Через несколько дней после этого события, в самый канун наступления, в отделение пришел новичок, появлению которого никто из нас не обрадовался. Это был печально знаменитый в полку «адъютант» (как он себя называл) начальника штаба полка Пирогов, всегда стремившийся подчеркнуть, что он с начальством на короткой ноге.

Пирогов, весело поздоровавшись с нами, не докладывая о своем прибытии для дальнейшего прохождения службы, сразу же просит выйти меня из блиндажа в траншею.

Там он полушепотом сказал:

— Слушай, Кочерин, учти, я к тебе ненадолго. Меня опять заберут в штаб.

Пирогов деланно смеется, тянется ко мне, словно пытается разглядеть в темноте, что там у меня в глазах.

— А раз так, то дружбу со мной тебе никак нельзя терять. Давай пока служить, вместе командовать парадом...

— Служить, Пирогов, мы будем, раз тебя в отделение прислали, а вот командовать буду я один.

— Ах вот ты какой?

— Такой. Шагом марш в блиндаж. Через час на пост, в траншею.

— Ну ладно, Кочерин, пожалеешь, — он смерил меня с ног до головы презрительным взглядом, берет карабин на ремень и идет в блиндаж.

Обхожу траншею, обещаю Тельному сменить его через час и возвращаюсь в блиндаж. Там ждет меня командир взвода.

— Ну вот, Кочерин, теперь ты укомплектован почти до полного штата. Еще один активный штык у вас.

— Этот «активный штык», товарищ младший лейтенант, уже торговался со мной. Объяснял, на каких условиях служить будет.

— Вот как? — Гусев улыбается, о чем-то недолго думает, потом говорит:

— Не надо обижаться на Пирогова, Кочерин. Третий год его знаю. Хоть повоюет немного, а то вернется домой и детишкам нечего рассказать будет. Верно, Пирогов?

Пирогов не отвечает. Он зло смотрит на командира взвода, на меня.

— Я, товарищ младший лейтенант, ходатайствую перед вами о переводе рядового Пирогова в другое отделение.

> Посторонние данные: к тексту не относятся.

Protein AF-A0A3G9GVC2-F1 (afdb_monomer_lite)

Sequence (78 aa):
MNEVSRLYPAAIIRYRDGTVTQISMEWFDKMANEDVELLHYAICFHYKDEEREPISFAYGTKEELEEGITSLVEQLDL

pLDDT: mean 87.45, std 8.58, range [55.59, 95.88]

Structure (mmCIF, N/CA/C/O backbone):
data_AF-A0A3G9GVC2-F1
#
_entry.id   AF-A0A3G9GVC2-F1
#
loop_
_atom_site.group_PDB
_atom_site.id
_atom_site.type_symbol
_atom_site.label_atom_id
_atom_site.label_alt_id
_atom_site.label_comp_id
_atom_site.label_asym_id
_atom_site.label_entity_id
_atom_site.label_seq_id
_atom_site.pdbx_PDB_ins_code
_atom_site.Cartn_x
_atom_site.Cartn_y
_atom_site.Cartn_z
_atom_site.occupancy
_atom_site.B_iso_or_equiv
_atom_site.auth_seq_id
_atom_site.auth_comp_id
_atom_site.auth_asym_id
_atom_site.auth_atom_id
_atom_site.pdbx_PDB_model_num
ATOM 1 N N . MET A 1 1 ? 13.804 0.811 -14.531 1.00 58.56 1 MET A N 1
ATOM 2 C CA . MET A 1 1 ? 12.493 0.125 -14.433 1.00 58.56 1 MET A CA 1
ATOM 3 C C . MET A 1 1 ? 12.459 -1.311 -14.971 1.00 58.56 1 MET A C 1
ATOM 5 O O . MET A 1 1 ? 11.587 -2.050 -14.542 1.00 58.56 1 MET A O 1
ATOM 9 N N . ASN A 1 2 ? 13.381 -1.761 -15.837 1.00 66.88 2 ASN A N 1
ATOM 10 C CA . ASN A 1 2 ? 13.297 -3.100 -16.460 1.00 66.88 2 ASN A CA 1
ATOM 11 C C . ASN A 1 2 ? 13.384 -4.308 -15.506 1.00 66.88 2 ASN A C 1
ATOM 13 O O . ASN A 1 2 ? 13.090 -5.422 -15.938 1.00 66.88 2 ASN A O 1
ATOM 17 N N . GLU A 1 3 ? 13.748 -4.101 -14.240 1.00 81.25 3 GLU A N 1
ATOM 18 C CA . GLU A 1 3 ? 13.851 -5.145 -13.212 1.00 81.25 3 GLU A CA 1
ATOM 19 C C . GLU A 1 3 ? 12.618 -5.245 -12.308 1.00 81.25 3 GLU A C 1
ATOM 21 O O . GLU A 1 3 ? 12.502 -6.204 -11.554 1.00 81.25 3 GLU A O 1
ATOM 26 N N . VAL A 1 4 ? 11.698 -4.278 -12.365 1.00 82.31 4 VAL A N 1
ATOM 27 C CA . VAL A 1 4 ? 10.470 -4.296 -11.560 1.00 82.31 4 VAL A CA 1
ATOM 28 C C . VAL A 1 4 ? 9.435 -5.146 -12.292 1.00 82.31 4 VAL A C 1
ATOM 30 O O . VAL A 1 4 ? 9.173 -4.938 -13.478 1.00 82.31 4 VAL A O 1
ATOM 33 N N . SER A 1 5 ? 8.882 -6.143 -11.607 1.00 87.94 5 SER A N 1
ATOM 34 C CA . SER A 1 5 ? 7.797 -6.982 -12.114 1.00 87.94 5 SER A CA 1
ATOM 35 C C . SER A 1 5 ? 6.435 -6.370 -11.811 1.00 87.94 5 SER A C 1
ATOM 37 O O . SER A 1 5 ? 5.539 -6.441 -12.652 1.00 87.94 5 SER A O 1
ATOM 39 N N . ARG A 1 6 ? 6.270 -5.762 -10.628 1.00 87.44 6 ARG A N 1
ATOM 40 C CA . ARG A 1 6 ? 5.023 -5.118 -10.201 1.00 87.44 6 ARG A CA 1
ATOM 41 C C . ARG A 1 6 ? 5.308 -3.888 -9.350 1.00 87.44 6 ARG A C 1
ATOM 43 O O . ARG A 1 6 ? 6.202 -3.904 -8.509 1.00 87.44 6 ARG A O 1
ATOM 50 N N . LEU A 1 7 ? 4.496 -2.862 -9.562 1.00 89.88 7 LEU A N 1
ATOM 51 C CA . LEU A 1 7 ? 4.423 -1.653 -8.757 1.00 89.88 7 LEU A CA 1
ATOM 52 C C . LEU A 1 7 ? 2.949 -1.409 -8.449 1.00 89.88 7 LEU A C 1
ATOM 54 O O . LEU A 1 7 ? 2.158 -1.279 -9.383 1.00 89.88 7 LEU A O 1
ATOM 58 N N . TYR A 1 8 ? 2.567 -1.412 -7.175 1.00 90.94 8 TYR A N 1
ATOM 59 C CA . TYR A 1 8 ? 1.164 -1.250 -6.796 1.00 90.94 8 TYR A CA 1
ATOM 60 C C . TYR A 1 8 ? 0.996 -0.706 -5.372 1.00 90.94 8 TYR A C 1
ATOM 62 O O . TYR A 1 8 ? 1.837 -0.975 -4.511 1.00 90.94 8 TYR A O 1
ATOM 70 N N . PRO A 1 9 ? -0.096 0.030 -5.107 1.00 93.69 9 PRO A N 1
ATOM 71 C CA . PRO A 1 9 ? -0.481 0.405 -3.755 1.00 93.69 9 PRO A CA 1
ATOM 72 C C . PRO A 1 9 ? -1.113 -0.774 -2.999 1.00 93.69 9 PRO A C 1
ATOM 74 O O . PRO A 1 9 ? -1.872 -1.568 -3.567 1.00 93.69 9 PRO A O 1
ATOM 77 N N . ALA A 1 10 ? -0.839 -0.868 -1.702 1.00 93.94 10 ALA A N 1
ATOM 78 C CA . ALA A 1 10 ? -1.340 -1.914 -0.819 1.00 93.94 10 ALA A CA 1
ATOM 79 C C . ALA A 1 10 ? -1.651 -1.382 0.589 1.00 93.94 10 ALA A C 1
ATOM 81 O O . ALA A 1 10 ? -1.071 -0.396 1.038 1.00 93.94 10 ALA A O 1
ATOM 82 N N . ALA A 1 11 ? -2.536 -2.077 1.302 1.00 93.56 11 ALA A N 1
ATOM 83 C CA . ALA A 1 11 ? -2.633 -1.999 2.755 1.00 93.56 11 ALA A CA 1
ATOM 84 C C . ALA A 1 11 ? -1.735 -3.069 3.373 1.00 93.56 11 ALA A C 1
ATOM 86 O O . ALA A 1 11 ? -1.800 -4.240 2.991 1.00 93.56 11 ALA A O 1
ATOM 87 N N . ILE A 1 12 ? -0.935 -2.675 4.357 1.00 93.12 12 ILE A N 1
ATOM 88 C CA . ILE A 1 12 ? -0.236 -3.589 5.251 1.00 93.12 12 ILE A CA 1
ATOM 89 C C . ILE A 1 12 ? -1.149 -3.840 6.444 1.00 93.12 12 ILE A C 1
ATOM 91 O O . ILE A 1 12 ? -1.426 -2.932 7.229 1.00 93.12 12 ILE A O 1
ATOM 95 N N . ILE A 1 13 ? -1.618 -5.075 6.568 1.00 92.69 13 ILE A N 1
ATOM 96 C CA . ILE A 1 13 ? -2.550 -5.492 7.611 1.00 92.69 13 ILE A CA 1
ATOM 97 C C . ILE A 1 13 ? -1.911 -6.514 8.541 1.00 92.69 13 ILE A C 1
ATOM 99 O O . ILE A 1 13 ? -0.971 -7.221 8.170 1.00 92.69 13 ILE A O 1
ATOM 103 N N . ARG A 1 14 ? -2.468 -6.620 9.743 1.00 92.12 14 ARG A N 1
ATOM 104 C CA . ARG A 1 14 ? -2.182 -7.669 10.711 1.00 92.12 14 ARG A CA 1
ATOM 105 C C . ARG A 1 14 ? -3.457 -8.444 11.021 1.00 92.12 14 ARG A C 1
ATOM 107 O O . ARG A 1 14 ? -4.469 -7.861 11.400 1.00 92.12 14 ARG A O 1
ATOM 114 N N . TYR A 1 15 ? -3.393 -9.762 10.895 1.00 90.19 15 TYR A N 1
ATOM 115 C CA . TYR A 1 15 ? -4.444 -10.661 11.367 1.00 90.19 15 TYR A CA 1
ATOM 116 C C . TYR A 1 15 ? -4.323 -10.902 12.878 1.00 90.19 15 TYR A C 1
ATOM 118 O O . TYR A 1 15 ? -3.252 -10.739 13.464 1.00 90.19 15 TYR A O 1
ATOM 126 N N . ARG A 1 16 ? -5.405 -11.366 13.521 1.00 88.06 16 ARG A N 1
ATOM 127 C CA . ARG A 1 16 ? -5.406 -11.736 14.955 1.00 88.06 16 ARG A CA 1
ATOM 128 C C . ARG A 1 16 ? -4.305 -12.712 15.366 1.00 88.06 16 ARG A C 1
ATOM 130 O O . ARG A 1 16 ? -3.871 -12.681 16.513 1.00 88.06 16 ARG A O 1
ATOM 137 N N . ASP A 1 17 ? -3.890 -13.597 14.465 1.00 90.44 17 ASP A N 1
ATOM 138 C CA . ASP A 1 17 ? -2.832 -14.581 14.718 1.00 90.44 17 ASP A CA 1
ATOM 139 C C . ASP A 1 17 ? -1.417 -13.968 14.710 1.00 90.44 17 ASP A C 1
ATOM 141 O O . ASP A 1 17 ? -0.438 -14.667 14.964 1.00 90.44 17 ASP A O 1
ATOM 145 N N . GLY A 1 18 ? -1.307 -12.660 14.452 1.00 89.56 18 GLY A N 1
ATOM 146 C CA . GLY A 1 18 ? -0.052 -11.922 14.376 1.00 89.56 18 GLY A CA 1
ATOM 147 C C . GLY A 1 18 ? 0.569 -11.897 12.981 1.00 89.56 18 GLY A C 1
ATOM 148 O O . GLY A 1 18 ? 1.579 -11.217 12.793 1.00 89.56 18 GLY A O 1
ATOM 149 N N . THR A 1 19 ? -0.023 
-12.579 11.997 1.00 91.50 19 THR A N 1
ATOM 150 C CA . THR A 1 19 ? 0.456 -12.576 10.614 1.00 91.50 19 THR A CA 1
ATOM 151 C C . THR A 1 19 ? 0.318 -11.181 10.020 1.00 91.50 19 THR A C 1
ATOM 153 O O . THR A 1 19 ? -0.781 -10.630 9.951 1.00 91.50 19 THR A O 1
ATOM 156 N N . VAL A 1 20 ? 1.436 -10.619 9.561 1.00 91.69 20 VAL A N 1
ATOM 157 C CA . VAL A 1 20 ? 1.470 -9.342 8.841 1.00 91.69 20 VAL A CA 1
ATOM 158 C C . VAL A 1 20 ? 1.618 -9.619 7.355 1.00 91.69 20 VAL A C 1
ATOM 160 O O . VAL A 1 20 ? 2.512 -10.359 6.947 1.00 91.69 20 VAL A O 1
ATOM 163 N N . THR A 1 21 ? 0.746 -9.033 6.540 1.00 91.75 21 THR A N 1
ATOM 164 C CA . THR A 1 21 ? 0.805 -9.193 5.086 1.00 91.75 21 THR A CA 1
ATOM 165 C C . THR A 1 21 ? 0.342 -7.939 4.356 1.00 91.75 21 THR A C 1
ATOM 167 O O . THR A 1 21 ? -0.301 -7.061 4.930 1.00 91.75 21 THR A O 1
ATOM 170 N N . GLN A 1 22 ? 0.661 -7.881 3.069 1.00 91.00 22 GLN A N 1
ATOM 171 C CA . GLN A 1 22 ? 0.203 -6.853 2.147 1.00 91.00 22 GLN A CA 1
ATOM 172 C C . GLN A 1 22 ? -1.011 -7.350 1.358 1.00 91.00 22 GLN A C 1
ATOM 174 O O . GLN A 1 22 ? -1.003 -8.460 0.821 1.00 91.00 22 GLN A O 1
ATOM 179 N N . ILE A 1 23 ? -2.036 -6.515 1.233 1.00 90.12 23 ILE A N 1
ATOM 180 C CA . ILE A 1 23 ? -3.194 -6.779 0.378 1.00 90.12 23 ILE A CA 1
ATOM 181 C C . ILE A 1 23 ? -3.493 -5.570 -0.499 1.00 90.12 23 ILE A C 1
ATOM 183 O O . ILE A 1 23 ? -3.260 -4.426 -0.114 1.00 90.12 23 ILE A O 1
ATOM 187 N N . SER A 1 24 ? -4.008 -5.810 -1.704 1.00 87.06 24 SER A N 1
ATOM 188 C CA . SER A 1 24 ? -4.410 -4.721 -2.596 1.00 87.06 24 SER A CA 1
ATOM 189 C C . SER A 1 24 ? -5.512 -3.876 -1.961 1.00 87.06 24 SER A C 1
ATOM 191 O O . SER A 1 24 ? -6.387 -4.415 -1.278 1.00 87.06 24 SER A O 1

— Не проси, Кочерин, не переведу. Именно в твоем отделении пусть он узнает, что такое война. Считает себя фронтовиком, а живого фрица в глаза не видел, в атаку ни разу не ходил. Мы ведь с ним вместе рядовыми в полк пришли. Приказываю тебе, Кочерин, — голос Гусева становится тверже, — смотреть за ним в бою в оба.

Около полуночи, когда немцы стреляют редко, вывожу свое пополнение в траншею и начинаю объяснять Пирогову его задачу во время атаки.

Днем нам раздают пайки НЗ, пополняют запас патронов. В траншее теперь тесно от людей. Саперы, артиллерийские наблюдатели, связисты, санитары с лодочками для выноса раненых. И все это на каких-то семидесяти метрах траншеи, где обязанности начальника «гарнизона» исполняю я.

Ясно, завтра наступаем. Ночью будет отдан приказ. А пока действительно надо поспать.

Но спать почти не приходится. После полуночи наши тяжелые бомбардировщики начинают бомбить ближайшие тылы немцев и их резервы. Сначала над нами пролетают невидимые в темноте «кукурузники» и сбрасывают светящие бомбы. Они необычайные, эти бомбы, не на парашютах, а какие-то новые.

— Ровно уголье баба из печи выгребает, — хохочет Сивков. — Вот глянь, командир, глянь.

Перейти на страницу:

Похожие книги

Аламут (ЛП)
Аламут (ЛП)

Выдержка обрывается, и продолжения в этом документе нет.